I am creating a fake dataset, and would like to essentially disaggregate a sum to create dummy rows that I can populate with random dates.
For example, my df
might look like this:
id orders skips
joe 3 0
mary 2 1
jack 5 1
I want to produce is a data.frame
or data.table
that looks like this, where a successful order
is 1
and a skip is 0
:
id order
joe 1
joe 1
joe 1
mary 1
mary 0
mary 1
jack 1
jack 1
jack 1
jack 1
jack 0
jack 1
ADDITION: Ideally, the 0
values would be randomly mixed/sandwiched between 1
values if possible. This is due to a quirk of what the dataset will be used for in a problem set.
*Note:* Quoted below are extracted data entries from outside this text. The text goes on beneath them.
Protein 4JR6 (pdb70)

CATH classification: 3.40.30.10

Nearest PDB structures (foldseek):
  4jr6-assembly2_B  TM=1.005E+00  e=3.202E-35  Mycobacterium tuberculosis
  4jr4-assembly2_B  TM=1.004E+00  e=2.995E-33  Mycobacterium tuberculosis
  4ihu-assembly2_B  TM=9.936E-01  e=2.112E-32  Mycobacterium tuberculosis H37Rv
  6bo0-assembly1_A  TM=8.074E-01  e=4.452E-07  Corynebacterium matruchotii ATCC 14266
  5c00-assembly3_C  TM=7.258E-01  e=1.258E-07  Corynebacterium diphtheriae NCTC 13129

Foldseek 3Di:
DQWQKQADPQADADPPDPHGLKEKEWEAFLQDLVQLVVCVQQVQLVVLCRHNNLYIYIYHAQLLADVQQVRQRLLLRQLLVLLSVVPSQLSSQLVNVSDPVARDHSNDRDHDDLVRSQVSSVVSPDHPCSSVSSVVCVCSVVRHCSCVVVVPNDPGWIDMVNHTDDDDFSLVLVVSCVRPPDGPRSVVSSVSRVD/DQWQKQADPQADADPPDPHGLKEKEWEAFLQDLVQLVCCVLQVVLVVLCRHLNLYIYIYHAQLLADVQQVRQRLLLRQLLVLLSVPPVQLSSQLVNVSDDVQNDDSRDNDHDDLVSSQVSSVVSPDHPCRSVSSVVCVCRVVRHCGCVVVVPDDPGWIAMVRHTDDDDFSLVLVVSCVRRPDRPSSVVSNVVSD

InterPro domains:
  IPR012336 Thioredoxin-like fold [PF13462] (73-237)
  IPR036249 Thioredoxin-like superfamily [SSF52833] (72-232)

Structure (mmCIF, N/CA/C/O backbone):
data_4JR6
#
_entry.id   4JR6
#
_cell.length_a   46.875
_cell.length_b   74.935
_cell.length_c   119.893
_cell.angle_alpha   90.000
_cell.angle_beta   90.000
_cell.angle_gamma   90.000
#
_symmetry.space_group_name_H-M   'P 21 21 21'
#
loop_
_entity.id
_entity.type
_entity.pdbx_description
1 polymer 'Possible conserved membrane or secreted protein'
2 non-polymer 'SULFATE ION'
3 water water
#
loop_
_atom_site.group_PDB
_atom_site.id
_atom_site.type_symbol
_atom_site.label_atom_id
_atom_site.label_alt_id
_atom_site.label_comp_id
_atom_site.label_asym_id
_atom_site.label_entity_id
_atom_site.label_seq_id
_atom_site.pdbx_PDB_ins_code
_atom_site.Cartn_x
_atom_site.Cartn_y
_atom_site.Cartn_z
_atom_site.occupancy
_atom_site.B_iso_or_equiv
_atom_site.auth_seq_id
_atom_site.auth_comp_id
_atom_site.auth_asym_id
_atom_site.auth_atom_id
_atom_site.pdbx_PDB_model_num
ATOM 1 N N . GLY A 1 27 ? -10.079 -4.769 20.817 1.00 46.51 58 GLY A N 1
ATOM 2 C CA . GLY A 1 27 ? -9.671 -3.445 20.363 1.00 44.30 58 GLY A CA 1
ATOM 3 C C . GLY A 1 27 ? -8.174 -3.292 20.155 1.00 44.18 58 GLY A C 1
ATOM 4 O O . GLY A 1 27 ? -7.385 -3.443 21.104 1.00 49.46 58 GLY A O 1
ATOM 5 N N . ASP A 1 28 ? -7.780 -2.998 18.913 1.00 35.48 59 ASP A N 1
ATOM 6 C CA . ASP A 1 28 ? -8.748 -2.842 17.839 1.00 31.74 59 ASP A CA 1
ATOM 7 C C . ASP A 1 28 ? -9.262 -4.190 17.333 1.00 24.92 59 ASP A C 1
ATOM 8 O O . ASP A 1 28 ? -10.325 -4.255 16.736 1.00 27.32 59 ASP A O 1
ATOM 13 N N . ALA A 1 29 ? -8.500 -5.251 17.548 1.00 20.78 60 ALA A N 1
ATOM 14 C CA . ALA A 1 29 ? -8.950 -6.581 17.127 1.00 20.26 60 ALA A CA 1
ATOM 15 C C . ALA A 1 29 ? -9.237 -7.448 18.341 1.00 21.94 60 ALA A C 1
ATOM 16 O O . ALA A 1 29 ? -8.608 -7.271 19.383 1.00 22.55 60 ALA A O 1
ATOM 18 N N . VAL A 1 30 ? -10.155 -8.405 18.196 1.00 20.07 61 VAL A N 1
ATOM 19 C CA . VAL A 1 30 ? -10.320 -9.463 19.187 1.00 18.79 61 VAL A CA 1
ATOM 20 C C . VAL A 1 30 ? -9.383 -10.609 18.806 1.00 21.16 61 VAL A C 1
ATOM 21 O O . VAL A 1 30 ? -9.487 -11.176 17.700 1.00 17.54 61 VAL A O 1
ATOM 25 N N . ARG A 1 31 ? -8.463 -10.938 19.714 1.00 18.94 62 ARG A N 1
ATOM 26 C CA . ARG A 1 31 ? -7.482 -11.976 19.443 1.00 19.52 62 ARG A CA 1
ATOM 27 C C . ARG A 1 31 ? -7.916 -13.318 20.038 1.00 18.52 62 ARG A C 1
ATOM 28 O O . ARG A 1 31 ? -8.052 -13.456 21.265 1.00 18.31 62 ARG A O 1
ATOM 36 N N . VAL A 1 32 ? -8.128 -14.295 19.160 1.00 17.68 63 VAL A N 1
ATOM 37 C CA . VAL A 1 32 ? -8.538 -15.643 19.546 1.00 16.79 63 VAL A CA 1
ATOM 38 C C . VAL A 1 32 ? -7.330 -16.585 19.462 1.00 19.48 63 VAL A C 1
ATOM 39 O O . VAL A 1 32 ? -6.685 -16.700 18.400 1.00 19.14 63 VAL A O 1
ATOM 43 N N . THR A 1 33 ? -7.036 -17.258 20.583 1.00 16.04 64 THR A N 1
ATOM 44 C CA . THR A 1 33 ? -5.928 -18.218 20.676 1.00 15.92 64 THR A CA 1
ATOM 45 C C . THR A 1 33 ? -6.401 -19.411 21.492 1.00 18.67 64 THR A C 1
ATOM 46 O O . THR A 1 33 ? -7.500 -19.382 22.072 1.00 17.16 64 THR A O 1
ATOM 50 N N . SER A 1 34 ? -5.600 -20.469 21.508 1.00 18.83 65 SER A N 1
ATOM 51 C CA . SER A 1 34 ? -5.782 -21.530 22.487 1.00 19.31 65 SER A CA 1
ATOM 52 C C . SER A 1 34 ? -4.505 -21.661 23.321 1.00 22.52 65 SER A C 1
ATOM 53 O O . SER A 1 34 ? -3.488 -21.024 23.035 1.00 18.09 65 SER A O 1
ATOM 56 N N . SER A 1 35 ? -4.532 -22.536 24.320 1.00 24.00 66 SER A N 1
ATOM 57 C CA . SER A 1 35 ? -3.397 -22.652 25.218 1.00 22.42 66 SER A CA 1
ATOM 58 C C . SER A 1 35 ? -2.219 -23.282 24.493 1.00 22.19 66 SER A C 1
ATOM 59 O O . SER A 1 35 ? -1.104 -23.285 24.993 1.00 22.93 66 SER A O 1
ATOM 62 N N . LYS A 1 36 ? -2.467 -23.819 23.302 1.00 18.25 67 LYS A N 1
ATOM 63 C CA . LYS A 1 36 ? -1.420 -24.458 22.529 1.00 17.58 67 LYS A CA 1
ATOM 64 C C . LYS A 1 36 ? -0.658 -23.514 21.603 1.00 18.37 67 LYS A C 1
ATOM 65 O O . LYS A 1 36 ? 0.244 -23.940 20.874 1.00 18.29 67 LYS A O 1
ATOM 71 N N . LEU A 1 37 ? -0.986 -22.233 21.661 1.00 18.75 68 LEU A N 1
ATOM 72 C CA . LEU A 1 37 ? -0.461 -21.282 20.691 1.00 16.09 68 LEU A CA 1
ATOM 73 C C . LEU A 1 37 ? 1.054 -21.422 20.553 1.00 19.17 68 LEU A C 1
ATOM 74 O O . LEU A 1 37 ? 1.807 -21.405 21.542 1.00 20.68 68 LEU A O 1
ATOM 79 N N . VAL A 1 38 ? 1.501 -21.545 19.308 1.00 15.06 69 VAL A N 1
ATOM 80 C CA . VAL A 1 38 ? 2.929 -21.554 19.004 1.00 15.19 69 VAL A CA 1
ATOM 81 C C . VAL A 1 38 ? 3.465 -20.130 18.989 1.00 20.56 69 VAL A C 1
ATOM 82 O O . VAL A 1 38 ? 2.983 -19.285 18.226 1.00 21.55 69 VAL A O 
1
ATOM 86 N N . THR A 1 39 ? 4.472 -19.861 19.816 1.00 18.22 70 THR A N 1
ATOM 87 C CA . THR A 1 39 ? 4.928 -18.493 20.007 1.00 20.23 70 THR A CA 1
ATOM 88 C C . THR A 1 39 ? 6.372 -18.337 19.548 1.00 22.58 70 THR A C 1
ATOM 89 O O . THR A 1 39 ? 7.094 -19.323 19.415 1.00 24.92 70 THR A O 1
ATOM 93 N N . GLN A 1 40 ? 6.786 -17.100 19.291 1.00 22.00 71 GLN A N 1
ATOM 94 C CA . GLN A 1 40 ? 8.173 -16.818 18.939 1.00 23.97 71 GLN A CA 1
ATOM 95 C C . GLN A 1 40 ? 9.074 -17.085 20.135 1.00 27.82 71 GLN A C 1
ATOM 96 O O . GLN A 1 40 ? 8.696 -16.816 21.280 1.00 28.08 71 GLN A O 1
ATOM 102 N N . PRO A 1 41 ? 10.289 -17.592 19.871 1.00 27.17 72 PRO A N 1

In a perfect world, I'd then assign a random start_date
from a given range to each order within id
, such that:
id order date
joe 1 1/2/2016
joe 1 1/3/2016
joe 1 1/8/2016
mary 1 1/10/2016
mary 0 1/3/2016
mary 1 1/5/2016
jack 1 1/7/2016
jack 1 1/2/2016
jack 1 1/1/2016
jack 1 1/10/2016
jack 0 1/12/2016
jack 1 1/15/2016
I initially thought that I could use a combination of dcast
and reshape
to trick R into making the dataset, e.g.dcast(df,id~orders,fun.aggregate=length)
but this took me down the wrong path.
But, one must walk before they crawl. Anyone able to help?